On Sat, Mar 28, 2026 at 4:02 PM Fredrik Johansson
<fredrik....@gmail.com> wrote:
>
> I would expect matrix multiplication to be around as fast over GF(p) and ZZ if the entries are the same. Large-p GF(p) matrices being a lot slower in Sage is surely because they use a generic matrix implementation rather than a specialized one.
>
> With current FLINT on my machine squaring a 200x200 matrix with 200-bit entries costs as follows:
>
> 0.032 seconds over ZZ with fmpz_mat
> 0.035 seconds over GF(p) with fmpz_mod_mat
> 0.029 seconds over GF(p) with mpn_mod_mat
>

Thanks. What code are you doing for benchmarking?

Both on my boxen and sagecell the obvious implementation is slower.

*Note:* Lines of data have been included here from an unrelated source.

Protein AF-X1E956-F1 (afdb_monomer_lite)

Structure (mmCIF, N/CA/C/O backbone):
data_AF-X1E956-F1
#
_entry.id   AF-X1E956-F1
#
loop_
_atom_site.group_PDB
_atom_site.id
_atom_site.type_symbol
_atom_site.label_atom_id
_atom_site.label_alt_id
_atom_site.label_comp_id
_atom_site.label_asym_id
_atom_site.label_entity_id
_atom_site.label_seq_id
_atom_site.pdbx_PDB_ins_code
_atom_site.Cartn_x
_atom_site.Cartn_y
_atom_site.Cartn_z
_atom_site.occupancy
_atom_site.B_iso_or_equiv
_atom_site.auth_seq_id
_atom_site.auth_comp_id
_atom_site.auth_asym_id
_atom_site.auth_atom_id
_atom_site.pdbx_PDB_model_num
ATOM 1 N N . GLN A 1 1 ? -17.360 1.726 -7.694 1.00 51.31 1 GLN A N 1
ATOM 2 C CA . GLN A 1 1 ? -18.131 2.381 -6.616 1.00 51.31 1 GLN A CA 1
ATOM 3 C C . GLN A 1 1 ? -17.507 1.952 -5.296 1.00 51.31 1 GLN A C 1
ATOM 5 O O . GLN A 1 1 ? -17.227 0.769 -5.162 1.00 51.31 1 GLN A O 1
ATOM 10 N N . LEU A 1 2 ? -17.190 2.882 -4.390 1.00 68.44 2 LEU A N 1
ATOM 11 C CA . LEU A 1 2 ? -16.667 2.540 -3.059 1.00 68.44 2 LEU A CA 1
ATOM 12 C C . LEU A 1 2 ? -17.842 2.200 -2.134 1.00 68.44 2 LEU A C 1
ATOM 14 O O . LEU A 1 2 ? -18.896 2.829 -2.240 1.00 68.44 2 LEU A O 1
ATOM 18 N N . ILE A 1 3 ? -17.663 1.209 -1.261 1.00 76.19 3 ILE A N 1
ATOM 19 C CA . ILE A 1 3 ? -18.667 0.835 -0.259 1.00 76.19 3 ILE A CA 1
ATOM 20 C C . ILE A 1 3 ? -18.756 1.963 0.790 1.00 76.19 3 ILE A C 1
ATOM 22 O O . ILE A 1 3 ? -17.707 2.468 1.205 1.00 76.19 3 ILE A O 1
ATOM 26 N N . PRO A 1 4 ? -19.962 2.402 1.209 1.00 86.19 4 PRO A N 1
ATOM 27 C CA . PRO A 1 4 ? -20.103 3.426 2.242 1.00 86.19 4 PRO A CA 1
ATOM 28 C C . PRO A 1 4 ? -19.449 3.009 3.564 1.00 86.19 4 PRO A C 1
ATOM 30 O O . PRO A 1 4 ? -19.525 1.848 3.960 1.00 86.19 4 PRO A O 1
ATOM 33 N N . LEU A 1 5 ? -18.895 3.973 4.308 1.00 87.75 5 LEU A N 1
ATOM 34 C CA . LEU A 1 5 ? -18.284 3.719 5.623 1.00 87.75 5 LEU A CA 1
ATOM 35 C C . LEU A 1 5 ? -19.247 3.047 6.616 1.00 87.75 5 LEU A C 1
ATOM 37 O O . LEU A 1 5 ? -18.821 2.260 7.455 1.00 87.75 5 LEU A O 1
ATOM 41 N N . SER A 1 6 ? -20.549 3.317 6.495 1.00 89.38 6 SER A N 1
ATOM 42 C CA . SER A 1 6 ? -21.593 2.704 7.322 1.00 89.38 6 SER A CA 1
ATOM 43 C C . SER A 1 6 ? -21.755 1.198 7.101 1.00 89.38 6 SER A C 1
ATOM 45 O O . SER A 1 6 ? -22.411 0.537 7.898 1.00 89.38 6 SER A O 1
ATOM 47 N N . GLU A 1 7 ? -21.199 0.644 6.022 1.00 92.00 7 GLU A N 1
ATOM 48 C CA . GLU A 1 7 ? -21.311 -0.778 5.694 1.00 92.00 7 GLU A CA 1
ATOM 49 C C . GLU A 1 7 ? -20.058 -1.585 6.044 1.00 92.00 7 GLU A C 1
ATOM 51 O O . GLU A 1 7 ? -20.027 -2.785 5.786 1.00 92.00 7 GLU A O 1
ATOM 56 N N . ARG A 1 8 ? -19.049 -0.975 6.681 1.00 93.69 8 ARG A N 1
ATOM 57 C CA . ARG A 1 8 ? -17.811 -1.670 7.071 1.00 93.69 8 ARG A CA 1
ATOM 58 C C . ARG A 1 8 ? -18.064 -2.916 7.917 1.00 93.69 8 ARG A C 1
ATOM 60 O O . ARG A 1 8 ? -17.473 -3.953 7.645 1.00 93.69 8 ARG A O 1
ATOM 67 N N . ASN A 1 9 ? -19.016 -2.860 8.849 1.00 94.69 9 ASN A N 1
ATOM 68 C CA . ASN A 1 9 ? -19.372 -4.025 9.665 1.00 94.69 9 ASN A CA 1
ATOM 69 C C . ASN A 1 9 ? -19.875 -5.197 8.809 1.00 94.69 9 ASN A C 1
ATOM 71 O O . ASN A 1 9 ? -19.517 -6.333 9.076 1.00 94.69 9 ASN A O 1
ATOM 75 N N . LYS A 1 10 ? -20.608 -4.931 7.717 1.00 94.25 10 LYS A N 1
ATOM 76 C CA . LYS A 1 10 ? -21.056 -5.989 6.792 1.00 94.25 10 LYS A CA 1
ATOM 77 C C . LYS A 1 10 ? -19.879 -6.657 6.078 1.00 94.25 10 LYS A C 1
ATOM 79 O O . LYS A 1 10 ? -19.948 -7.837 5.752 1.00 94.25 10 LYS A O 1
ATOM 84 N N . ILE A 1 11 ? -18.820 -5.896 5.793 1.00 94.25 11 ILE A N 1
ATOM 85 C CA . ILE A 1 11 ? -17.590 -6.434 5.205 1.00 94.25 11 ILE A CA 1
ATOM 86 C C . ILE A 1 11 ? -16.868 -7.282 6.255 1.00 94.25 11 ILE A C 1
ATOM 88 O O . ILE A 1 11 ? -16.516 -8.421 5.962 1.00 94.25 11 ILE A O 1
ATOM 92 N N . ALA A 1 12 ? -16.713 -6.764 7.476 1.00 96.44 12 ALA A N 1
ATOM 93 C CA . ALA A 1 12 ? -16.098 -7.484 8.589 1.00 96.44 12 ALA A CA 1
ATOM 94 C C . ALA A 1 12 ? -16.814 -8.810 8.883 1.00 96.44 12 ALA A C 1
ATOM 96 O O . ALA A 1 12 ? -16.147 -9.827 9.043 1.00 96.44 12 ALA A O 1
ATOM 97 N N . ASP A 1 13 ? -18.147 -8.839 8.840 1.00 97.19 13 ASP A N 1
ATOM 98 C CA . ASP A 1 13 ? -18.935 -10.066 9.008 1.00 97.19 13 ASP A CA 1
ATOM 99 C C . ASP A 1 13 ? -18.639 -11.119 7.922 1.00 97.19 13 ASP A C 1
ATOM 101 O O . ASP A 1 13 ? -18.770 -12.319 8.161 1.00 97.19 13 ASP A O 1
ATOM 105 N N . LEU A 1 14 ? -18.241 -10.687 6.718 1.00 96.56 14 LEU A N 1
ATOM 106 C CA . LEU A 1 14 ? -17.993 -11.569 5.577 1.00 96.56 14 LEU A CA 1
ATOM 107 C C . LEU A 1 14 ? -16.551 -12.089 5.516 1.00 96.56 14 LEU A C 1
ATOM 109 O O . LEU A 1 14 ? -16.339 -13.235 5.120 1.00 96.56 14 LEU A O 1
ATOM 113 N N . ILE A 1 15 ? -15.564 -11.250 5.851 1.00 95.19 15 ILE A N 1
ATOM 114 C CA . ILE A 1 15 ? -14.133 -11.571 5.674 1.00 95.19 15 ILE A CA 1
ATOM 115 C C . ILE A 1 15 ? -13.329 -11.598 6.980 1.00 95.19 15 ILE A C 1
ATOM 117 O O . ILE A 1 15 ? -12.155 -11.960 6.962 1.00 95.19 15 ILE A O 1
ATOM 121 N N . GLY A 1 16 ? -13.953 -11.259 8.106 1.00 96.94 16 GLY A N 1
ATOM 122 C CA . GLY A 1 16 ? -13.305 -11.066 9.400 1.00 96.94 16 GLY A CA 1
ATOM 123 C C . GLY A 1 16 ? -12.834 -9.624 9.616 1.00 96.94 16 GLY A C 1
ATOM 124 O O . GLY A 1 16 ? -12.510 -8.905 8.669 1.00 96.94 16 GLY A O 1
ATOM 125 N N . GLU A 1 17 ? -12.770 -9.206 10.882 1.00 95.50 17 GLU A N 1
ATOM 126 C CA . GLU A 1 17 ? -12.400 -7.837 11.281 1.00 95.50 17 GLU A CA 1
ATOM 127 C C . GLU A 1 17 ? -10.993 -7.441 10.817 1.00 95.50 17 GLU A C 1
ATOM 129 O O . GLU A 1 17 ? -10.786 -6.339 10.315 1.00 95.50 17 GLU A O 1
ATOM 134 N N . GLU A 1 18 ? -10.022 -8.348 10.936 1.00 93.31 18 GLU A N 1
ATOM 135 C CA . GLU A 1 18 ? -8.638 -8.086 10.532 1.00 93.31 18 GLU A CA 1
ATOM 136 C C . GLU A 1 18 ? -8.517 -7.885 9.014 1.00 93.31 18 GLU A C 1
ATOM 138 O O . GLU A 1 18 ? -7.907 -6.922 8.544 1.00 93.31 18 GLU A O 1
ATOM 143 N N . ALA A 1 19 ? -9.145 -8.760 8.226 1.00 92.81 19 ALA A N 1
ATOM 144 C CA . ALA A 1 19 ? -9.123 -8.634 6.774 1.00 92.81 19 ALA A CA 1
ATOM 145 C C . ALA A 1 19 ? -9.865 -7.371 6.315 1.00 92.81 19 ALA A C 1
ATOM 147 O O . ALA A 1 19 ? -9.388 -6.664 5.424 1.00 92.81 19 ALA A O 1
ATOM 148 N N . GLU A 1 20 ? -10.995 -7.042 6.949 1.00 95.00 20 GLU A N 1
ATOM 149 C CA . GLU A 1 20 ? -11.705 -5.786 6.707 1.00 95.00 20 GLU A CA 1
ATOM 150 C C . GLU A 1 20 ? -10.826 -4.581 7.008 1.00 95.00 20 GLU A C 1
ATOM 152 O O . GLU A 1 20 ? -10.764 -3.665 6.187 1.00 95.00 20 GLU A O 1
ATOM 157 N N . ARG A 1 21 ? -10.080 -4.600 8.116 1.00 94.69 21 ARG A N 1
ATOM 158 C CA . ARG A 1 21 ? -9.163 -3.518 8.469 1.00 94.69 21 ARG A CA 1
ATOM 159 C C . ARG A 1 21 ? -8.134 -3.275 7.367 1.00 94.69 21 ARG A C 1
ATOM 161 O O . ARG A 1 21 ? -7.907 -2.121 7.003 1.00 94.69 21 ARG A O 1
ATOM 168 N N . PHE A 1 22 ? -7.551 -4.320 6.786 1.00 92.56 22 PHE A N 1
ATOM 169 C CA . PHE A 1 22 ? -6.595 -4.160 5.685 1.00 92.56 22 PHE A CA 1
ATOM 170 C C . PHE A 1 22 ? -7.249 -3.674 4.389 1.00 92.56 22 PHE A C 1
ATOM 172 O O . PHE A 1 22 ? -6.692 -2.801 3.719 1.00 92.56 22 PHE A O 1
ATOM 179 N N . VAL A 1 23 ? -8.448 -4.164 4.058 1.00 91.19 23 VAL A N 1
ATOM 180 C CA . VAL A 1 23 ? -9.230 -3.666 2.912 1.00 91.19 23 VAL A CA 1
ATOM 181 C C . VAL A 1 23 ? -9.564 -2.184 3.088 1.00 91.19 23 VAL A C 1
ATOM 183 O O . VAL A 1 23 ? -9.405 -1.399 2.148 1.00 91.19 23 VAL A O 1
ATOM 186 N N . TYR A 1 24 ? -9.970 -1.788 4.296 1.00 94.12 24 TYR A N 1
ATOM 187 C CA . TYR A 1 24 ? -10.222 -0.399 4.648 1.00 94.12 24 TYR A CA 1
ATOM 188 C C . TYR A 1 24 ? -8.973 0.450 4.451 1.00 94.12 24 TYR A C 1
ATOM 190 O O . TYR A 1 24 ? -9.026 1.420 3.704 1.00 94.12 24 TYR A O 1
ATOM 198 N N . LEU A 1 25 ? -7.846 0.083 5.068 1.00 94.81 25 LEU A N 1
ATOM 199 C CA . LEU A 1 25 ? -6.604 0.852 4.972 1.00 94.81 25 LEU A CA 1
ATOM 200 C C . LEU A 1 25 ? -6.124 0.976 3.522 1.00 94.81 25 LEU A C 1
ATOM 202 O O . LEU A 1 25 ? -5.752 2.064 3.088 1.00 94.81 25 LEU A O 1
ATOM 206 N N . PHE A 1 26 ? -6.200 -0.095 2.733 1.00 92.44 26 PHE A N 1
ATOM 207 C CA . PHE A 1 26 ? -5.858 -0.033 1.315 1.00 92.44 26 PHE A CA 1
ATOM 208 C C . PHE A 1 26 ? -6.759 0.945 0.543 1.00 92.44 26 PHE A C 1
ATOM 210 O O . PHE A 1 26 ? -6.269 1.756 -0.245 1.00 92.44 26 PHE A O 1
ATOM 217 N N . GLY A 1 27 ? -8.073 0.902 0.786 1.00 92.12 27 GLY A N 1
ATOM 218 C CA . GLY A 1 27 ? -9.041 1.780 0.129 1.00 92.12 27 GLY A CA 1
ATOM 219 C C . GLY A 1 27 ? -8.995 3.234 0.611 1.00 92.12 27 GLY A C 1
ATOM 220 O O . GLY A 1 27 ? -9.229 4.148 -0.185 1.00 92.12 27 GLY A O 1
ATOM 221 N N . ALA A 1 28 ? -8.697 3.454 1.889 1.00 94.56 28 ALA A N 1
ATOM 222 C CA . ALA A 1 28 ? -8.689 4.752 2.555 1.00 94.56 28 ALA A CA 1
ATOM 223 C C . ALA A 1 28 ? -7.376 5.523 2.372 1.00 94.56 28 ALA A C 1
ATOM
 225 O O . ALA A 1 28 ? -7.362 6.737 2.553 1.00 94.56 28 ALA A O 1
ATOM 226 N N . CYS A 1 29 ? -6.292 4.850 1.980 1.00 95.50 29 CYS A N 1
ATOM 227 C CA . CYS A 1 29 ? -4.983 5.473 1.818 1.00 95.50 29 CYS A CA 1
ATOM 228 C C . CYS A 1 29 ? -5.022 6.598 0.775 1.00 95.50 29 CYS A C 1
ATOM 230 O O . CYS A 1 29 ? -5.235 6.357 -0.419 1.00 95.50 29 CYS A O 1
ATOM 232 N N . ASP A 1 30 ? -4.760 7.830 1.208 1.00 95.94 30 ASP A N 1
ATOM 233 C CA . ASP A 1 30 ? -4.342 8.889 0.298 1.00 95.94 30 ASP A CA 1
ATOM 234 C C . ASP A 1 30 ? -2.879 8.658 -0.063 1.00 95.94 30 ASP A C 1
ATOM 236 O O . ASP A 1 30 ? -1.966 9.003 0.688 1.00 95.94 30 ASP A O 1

What do you get for the following code?

Session on sagecell:

def randmat(N,K): return Matrix(K,N,N,[K.random_element() for _ in range(N^2)])
N=200

set_random_seed(1)
Kq=GF(next_prime(2^200))
M1=randmat(N,Kq)
%time MsZZ=M1.change_ring(ZZ)^2 #Wall time: 145 ms
%time Msqu=M1^2 #Wall time: 10.6 s

[Vincent Delecroix]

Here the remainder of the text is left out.